◆ What the task asks: Nothing but the lines from the one containing "ATOM 136 N N" through the one containing "ATOM 170 N N", both included, should be given again, each exactly as written below.

◆ Listed records:
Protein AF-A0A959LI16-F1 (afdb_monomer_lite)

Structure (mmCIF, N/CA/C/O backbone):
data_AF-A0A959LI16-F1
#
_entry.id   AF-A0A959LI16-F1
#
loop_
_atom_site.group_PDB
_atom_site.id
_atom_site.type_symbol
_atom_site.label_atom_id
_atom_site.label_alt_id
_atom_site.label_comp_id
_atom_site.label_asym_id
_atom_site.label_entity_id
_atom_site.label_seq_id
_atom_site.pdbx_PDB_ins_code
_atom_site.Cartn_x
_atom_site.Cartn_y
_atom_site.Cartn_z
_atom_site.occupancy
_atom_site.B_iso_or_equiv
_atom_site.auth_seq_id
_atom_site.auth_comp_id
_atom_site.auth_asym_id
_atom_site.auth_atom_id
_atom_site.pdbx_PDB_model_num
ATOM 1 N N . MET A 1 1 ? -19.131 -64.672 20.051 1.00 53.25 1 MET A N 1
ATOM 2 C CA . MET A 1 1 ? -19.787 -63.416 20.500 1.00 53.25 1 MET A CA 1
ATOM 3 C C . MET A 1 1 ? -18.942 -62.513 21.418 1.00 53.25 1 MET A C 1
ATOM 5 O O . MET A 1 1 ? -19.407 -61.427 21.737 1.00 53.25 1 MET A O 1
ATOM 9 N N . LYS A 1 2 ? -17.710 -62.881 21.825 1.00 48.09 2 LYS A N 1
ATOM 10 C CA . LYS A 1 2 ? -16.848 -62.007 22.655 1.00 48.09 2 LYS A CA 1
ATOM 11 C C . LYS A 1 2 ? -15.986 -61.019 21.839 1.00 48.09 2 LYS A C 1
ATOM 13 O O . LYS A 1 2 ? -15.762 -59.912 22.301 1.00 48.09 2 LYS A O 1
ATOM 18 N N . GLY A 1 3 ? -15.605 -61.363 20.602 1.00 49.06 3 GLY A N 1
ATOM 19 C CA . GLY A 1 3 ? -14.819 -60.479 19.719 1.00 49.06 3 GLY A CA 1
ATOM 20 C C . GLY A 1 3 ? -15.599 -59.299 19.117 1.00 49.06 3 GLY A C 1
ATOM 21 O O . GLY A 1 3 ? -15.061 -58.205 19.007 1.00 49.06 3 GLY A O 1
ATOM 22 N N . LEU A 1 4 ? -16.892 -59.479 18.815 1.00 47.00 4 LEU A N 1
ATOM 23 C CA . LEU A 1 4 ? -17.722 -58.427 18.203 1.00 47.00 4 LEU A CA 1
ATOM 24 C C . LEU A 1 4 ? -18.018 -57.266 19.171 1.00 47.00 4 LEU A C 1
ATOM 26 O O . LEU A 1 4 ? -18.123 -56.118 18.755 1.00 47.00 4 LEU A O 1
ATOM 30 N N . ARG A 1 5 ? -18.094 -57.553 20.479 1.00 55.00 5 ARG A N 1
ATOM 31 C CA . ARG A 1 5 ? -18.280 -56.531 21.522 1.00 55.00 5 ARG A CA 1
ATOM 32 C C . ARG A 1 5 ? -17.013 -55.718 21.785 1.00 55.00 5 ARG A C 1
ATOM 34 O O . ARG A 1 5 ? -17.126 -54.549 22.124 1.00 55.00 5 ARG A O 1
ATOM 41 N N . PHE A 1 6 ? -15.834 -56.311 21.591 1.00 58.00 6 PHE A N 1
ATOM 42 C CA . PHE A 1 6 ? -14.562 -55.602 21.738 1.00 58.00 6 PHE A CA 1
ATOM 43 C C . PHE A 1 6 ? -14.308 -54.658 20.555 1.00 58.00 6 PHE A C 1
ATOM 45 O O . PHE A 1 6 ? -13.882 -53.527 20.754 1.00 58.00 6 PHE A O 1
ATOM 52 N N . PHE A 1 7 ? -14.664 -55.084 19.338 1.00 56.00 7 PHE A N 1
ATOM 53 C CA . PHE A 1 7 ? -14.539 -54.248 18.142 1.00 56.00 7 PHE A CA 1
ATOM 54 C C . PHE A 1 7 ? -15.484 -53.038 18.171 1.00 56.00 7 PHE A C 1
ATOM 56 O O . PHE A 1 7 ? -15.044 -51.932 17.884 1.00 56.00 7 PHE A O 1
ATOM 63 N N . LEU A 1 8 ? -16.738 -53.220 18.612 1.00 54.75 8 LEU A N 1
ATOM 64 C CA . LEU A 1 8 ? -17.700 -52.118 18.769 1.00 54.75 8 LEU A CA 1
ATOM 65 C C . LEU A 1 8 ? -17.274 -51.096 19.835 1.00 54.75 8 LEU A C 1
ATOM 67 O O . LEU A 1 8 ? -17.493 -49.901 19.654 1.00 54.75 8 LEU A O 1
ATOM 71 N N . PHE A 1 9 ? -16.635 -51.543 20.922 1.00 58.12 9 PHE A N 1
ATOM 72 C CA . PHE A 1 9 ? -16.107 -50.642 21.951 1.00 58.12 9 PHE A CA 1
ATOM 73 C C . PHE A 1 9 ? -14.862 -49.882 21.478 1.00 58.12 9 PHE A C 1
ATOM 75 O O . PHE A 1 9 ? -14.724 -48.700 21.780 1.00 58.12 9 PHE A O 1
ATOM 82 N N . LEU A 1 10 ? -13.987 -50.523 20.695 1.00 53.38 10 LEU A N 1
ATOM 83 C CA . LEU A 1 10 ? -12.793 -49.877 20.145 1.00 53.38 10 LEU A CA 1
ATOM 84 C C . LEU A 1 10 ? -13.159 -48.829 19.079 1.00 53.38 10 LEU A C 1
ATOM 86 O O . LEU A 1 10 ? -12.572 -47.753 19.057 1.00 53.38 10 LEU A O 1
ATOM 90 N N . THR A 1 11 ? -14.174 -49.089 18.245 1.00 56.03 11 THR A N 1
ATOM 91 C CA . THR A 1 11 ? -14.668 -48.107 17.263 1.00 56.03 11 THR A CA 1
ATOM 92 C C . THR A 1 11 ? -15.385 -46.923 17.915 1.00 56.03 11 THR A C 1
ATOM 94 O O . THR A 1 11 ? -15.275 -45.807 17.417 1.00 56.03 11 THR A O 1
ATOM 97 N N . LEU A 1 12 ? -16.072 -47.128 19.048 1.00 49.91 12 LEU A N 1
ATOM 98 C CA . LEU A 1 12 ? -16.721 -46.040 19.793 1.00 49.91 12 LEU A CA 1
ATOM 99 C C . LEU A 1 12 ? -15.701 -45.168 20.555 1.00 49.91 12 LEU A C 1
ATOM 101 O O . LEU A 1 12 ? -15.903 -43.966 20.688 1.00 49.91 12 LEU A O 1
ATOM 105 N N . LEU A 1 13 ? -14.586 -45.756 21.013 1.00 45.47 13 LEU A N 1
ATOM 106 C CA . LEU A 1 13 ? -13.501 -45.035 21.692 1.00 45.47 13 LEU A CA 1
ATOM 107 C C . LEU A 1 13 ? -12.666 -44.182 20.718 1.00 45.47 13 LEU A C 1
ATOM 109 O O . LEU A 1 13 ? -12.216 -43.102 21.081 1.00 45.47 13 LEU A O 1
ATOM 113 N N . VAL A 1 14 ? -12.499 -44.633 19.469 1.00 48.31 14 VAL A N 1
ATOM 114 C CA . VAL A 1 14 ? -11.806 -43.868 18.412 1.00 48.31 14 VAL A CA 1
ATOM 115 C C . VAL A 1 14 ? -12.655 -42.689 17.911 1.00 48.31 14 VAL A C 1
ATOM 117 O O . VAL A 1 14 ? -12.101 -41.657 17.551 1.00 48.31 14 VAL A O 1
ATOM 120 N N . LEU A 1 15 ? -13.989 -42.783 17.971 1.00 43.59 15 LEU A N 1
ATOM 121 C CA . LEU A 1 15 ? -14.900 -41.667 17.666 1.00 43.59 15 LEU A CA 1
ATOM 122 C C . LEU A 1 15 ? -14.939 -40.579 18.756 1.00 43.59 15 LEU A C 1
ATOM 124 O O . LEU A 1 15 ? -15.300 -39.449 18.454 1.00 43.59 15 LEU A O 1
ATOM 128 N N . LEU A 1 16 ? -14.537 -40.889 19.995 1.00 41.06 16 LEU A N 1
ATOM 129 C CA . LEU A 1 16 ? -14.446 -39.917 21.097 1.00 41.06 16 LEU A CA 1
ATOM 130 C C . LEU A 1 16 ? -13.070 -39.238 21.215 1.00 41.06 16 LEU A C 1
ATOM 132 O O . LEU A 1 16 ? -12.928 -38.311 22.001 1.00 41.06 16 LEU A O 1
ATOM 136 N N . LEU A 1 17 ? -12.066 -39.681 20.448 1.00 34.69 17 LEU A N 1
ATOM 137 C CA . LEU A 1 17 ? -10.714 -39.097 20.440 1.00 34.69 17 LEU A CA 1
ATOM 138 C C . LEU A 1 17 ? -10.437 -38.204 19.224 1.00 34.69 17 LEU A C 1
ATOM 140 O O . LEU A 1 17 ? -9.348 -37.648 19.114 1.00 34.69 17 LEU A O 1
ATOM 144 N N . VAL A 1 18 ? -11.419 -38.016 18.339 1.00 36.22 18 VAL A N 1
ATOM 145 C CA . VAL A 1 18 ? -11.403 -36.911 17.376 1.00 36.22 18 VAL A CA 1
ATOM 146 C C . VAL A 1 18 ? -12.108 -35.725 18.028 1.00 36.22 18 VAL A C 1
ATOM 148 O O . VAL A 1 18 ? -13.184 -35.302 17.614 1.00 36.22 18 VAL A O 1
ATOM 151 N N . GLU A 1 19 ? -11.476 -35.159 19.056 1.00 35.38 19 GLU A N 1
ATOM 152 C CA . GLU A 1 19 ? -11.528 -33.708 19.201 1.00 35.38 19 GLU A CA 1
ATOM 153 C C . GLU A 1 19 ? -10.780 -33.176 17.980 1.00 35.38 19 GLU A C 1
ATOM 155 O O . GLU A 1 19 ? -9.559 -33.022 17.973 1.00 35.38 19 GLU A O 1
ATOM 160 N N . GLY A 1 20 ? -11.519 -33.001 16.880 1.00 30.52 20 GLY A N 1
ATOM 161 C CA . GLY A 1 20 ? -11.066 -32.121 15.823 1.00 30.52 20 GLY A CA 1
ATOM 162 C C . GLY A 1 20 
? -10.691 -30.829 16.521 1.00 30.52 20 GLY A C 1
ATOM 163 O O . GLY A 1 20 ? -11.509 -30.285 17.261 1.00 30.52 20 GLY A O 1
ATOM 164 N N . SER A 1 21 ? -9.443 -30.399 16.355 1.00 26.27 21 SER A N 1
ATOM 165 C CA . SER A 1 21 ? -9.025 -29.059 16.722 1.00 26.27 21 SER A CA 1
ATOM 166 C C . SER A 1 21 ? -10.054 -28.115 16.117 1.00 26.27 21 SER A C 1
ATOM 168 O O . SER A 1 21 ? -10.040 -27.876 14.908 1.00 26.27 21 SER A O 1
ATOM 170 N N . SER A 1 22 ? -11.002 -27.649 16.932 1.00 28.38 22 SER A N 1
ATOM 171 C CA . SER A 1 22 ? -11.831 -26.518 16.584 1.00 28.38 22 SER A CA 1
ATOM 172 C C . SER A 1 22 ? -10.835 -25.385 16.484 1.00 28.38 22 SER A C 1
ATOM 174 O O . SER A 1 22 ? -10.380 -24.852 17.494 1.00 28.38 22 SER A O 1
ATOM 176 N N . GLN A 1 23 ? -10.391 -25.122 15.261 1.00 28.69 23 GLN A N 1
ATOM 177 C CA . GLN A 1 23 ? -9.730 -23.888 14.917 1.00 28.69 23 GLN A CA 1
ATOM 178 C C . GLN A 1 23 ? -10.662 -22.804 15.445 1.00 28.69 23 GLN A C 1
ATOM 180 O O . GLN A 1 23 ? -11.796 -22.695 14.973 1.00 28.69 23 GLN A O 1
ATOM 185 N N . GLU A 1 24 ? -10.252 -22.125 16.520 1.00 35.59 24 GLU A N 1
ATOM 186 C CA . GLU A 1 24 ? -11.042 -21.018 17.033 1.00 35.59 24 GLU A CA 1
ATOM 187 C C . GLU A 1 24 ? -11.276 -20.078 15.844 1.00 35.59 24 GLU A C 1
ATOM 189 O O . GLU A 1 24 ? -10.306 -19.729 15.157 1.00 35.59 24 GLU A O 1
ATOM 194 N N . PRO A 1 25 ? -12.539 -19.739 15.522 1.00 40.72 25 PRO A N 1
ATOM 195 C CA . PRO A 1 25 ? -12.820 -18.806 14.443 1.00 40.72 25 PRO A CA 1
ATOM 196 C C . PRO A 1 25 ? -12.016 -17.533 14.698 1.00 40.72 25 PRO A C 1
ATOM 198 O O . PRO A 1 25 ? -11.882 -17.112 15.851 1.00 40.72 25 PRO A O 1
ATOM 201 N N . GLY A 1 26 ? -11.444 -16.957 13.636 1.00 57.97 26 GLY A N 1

◆ Worked solution:
ATOM 136 N N . LEU A 1 17 ? -12.066 -39.681 20.448 1.00 34.69 17 LEU A N 1
ATOM 137 C CA . LEU A 1 17 ? -10.714 -39.097 20.440 1.00 34.69 17 LEU A CA 1
ATOM 138 C C . LEU A 1 17 ? -10.437 -38.204 19.224 1.00 34.69 17 LEU A C 1
ATOM 140 O O . LEU A 1 17 ? -9.348 -37.648 19.114 1.00 34.69 17 LEU A O 1
ATOM 144 N N . VAL A 1 18 ? -11.419 -38.016 18.339 1.00 36.22 18 VAL A N 1
ATOM 145 C CA . VAL A 1 18 ? -11.403 -36.911 17.376 1.00 36.22 18 VAL A CA 1
ATOM 146 C C . VAL A 1 18 ? -12.108 -35.725 18.028 1.00 36.22 18 VAL A C 1
ATOM 148 O O . VAL A 1 18 ? -13.184 -35.302 17.614 1.00 36.22 18 VAL A O 1
ATOM 151 N N . GLU A 1 19 ? -11.476 -35.159 19.056 1.00 35.38 19 GLU A N 1
ATOM 152 C CA . GLU A 1 19 ? -11.528 -33.708 19.201 1.00 35.38 19 GLU A CA 1
ATOM 153 C C . GLU A 1 19 ? -10.780 -33.176 17.980 1.00 35.38 19 GLU A C 1
ATOM 155 O O . GLU A 1 19 ? -9.559 -33.022 17.973 1.00 35.38 19 GLU A O 1
ATOM 160 N N . GLY A 1 20 ? -11.519 -33.001 16.880 1.00 30.52 20 GLY A N 1
ATOM 161 C CA . GLY A 1 20 ? -11.066 -32.121 15.823 1.00 30.52 20 GLY A CA 1
ATOM 162 C C . GLY A 1 20 
? -10.691 -30.829 16.521 1.00 30.52 20 GLY A C 1
ATOM 163 O O . GLY A 1 20 ? -11.509 -30.285 17.261 1.00 30.52 20 GLY A O 1
ATOM 164 N N . SER A 1 21 ? -9.443 -30.399 16.355 1.00 26.27 21 SER A N 1
ATOM 165 C CA . SER A 1 21 ? -9.025 -29.059 16.722 1.00 26.27 21 SER A CA 1
ATOM 166 C C . SER A 1 21 ? -10.054 -28.115 16.117 1.00 26.27 21 SER A C 1
ATOM 168 O O . SER A 1 21 ? -10.040 -27.876 14.908 1.00 26.27 21 SER A O 1
ATOM 170 N N . SER A 1 22 ? -11.002 -27.649 16.932 1.00 28.38 22 SER A N 1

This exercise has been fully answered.